Along with all that building, expediting and investing, Bloomberg’s plan would take a hatchet to America’s fossil-fuel power plants. Coal would take the biggest blow— the former mayor promises the total elimination of all 251 coal-fired power plants in the U.S., again by 2030.

This puts him in direct opposition to President Donald Trump, who vocally supported the coal industry in his 2016 campaign and after taking office.

But the plan puts Bloomberg in line with his top Democratic rivals, including Senators Elizabeth Warren and Bernie Sanders and former Vice President Joe Biden. Warren vowed in September to close all the nation’s coal plants within 10 years, and Biden and Sanders have also called for an abandonment of coal-fired plants.

Coal production in the U.S. has been on the decline since 2007, for which Bloomberg’s plan credits efforts he has spearheaded over the past decade, including his work with the Sierra Club’s Beyond Coal campaign.

The coal industry’s issues go beyond activism, though: the past decade’s natural gas boom has made gas the fuel of choice for most power plants.
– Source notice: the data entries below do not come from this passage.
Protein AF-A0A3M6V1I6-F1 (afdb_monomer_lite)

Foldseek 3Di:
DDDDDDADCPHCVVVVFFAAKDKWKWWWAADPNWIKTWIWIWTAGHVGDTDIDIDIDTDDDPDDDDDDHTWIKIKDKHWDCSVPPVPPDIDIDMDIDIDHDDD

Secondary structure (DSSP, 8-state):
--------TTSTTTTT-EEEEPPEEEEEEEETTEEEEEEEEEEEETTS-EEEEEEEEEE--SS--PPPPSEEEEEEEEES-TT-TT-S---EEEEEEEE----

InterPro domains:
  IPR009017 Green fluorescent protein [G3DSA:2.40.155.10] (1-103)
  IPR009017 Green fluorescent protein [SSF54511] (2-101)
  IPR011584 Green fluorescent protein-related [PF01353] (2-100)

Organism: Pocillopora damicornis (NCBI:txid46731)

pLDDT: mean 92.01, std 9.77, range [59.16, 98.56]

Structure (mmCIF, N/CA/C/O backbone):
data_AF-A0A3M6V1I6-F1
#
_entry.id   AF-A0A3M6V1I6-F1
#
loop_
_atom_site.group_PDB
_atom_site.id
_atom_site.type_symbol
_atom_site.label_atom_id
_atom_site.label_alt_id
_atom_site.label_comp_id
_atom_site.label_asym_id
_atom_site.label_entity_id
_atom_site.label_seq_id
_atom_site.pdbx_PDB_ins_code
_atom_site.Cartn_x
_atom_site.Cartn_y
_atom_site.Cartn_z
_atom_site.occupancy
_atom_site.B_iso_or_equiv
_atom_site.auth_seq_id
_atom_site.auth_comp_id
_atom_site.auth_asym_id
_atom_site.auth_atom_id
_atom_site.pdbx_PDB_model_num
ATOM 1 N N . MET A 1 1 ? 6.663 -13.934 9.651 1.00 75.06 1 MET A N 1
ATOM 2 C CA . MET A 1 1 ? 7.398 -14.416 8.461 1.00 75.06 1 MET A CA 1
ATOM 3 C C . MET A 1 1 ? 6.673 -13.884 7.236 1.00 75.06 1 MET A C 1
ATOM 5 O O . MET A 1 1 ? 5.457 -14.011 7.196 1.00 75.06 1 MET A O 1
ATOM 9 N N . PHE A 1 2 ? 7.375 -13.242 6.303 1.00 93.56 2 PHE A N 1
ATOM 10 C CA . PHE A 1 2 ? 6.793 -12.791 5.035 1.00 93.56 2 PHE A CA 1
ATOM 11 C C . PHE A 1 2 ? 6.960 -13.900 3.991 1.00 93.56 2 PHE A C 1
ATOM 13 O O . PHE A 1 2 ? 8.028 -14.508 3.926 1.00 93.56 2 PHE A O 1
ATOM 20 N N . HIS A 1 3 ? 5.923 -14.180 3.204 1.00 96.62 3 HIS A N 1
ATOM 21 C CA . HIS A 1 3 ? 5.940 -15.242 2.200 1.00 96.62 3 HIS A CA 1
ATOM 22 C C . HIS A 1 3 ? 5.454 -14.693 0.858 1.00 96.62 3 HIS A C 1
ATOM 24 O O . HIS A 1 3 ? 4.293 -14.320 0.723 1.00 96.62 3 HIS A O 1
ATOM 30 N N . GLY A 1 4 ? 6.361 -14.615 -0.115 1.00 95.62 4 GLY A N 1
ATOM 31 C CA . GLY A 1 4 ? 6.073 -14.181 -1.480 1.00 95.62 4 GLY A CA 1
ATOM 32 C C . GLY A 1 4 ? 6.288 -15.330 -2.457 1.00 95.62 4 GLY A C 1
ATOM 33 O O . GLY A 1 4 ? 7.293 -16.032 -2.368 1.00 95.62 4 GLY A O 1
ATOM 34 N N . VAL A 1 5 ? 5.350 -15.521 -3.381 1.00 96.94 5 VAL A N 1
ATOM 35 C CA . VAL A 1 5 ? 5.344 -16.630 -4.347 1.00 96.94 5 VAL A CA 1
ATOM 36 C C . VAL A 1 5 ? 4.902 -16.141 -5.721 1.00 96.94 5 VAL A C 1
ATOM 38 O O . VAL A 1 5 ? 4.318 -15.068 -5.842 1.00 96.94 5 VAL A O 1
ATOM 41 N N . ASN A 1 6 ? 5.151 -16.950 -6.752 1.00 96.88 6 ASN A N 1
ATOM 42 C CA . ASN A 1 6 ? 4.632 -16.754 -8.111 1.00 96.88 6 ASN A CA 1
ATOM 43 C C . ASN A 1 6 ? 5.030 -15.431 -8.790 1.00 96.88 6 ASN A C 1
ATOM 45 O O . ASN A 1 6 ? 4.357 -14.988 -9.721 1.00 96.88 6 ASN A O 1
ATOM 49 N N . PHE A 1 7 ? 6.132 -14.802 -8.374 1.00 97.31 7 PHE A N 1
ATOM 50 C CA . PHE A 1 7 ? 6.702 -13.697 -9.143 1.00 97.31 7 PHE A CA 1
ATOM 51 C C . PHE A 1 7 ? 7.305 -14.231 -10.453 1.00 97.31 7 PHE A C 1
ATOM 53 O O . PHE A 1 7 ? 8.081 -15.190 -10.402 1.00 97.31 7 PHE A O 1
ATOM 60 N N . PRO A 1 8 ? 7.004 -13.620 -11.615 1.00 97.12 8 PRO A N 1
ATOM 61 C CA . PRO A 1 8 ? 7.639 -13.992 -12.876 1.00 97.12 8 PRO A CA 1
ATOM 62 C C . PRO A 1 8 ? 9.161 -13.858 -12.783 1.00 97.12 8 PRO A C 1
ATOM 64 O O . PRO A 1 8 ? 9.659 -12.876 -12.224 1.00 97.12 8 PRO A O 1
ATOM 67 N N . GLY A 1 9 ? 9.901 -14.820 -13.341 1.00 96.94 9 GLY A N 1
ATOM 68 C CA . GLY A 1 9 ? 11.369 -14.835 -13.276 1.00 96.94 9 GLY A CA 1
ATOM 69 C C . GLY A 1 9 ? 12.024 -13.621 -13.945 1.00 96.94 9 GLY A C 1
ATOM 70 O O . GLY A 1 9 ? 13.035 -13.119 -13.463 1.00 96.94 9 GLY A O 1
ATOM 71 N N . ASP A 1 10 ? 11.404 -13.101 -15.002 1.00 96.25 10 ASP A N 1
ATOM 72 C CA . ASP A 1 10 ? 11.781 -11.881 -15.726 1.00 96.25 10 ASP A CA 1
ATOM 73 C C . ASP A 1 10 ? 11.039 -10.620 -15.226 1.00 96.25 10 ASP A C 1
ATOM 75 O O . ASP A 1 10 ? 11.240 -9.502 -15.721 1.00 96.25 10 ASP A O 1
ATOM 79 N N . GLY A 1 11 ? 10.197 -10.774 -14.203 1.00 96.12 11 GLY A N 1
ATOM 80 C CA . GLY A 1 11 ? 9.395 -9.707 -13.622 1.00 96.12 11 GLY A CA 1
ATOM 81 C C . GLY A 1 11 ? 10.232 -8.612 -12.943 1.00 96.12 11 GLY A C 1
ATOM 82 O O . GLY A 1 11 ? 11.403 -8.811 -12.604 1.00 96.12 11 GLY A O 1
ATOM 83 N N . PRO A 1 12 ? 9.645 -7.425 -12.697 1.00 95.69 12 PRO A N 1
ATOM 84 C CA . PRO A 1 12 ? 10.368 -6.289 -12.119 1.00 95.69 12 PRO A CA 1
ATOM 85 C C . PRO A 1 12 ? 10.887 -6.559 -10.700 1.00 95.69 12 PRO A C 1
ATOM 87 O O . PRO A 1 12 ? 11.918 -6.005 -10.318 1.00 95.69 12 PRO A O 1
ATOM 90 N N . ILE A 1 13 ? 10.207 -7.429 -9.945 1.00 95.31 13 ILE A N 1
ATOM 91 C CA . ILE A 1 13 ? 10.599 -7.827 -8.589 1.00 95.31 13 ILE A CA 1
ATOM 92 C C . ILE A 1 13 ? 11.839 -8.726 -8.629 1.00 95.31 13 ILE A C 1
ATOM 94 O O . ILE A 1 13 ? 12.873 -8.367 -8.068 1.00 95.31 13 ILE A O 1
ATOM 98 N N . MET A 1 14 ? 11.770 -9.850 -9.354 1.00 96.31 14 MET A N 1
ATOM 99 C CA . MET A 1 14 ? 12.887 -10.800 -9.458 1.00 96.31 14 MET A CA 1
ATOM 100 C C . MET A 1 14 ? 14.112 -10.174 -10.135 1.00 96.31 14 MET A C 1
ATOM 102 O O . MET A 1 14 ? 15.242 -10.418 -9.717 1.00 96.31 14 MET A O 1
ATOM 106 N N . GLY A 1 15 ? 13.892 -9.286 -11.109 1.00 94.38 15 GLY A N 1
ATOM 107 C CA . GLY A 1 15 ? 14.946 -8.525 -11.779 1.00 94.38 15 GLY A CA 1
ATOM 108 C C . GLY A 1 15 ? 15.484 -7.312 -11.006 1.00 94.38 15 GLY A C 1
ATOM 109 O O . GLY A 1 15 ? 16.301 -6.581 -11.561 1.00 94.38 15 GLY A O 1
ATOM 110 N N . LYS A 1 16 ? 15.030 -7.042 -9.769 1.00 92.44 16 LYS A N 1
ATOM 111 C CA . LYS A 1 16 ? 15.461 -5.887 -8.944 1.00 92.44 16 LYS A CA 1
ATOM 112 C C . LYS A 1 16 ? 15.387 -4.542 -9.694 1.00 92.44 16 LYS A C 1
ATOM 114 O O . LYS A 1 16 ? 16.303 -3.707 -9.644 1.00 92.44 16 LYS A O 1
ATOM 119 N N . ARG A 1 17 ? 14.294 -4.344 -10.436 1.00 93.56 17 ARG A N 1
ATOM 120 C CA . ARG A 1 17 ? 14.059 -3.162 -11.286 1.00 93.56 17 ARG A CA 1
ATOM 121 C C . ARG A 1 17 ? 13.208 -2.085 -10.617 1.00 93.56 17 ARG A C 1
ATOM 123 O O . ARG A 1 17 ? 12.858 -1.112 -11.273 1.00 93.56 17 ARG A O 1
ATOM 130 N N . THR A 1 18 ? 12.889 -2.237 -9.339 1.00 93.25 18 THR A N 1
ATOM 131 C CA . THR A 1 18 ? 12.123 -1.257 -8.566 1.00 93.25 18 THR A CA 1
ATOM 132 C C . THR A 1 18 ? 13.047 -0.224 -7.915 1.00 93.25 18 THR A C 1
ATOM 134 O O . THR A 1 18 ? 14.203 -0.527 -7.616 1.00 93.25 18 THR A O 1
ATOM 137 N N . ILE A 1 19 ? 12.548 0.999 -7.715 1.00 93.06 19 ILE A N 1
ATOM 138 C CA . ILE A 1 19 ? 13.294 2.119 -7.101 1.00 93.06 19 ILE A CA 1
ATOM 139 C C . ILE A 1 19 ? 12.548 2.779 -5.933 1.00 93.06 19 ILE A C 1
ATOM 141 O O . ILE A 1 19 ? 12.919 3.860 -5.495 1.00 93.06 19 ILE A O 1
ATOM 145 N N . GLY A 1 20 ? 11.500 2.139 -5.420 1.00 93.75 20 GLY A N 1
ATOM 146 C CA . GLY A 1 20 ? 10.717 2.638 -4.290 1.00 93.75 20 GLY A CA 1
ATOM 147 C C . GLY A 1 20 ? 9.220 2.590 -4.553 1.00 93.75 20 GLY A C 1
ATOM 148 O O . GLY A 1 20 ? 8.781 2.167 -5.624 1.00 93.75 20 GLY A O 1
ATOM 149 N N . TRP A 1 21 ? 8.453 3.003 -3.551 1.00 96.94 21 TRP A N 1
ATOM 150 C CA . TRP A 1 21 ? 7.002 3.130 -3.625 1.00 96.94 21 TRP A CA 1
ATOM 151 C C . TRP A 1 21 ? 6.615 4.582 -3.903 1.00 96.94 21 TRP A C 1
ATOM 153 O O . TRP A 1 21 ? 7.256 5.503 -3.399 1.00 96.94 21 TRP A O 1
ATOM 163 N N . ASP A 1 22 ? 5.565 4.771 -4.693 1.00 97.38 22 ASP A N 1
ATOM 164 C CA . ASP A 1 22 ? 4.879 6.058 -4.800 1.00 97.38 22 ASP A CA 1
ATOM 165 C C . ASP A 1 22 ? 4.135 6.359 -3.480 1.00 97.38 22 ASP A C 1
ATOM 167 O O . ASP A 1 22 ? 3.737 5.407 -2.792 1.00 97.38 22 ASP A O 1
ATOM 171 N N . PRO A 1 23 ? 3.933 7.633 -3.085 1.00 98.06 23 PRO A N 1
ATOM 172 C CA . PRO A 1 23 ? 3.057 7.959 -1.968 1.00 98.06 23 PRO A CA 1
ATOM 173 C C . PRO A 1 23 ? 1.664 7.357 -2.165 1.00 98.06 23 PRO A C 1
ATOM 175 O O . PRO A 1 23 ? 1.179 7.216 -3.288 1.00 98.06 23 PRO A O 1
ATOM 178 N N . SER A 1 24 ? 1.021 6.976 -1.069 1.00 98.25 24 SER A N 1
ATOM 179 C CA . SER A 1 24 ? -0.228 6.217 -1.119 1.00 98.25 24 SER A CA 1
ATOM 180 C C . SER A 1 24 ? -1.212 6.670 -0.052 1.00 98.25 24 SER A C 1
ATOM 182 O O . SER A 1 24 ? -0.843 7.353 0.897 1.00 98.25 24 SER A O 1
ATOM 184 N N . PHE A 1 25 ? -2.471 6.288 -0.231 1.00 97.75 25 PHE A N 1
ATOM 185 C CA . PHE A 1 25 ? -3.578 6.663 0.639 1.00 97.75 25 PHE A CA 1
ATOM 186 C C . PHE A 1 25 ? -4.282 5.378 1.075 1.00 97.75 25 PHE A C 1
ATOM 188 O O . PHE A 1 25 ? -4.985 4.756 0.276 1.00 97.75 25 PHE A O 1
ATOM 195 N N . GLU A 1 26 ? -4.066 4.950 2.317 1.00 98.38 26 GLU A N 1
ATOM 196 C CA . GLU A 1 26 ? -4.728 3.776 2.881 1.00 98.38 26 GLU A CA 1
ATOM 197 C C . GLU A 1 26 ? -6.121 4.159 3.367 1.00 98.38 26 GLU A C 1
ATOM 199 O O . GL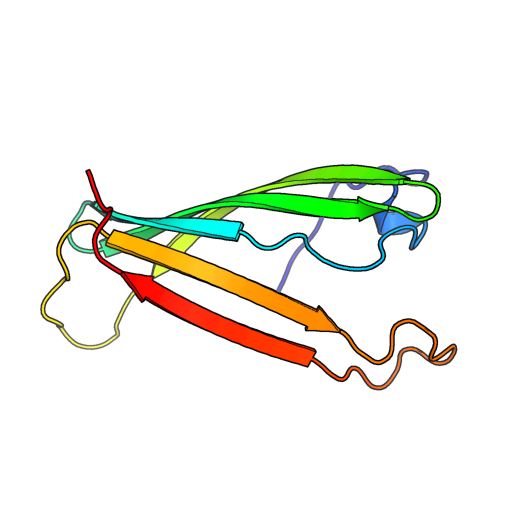U A 1 26 ? -6.301 5.028 4.228 1.00 98.38 26 GLU A O 1
ATOM 204 N N . LYS A 1 27 ? -7.138 3.514 2.790 1.00 97.62 27 LYS A N 1
ATOM 205 C CA . LYS A 1 27 ? -8.516 3.694 3.223 1.00 97.62 27 LYS A CA 1
ATOM 206 C C . LYS A 1 27 ? -8.755 2.841 4.457 1.00 97.62 27 LYS A C 1
ATOM 208 O O . LYS A 1 27 ? -8.805 1.618 4.370 1.00 97.62 27 LYS A O 1
ATOM 213 N N . MET A 1 28 ? -8.975 3.506 5.584 1.00 97.94 28 MET A N 1
ATOM 214 C CA . MET A 1 28 ? -9.204 2.850 6.864 1.00 97.94 28 MET A CA 1
ATOM 215 C C . MET A 1 28 ? -10.701 2.728 7.138 1.00 97.94 28 MET A C 1
ATOM 217 O O . MET A 1 28 ? -11.428 3.730 7.144 1.00 97.94 28 MET A O 1
ATOM 221 N N . THR A 1 29 ? -11.170 1.501 7.360 1.00 97.00 29 THR A N 1
ATOM 222 C CA . THR A 1 29 ? -12.576 1.186 7.645 1.00 97.00 29 THR A CA 1
ATOM 223 C C . THR A 1 29 ? -12.714 0.179 8.776 1.00 97.00 29 THR A C 1
ATOM 225 O O . THR A 1 29 ? -11.799 -0.588 9.061 1.00 97.00 29 THR A O 1
ATOM 228 N N . VAL A 1 30 ? -13.867 0.170 9.441 1.00 94.62 30 VAL A N 1
ATOM 229 C CA . VAL A 1 30 ? -14.175 -0.817 10.481 1.00 94.62 30 VAL A CA 1
ATOM 230 C C . VAL A 1 30 ? -15.162 -1.843 9.933 1.00 94.62 30 VAL A C 1
ATOM 232 O O . VAL A 1 30 ? -16.233 -1.480 9.453 1.00 94.62 30 VAL A O 1
ATOM 235 N N . SER A 1 31 ? -14.817 -3.127 10.039 1.00 91.25 31 SER A N 1
ATOM 236 C CA . SER A 1 31 ? -15.695 -4.254 9.699 1.00 91.25 31 SER A CA 1
ATOM 237 C C . SER A 1 31 ? -15.483 -5.381 10.698 1.00 91.25 31 SER A C 1
ATOM 239 O O . SER A 1 31 ? -14.342 -5.752 10.974 1.00 91.25 31 SER A O 1
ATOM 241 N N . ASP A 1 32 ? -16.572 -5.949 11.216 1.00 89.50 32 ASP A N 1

The Energy Information Administration estimated that there were 336 coal power plants operating in the U.S. in 2018, a number dwarfed by the nation’s 1,854 natural gas plants.

Bloomberg’s plan takes aim at those too, saying that “stringent carbon and health pollutant standards for new gas plants will also be immediately implemented, avoiding construction and then stranding of a new generation of dirty fossil power plants.”

He also promises an end to fossil-fuel subsidies and a ban on drilling for gas, coal and oil on federal lands, a reversal of recent Trump administration policies that have encouraged such drilling.

Bloomberg’s plan also takes aim at the Environmental Protection Agency, promising to “ensure that environmental laws are actually enforced” after severe cutbacks at the agency and rollbacks of environmental regulations.

“[Bloomberg] will also restore the dignity, scientific integrity, and effectiveness of the EPA by immediately reversing President Trump’s dangerous rollback of clean air and clean water rules, tightening health and carbon-reduction standards, and greatly expanding enforcement,” his plan states.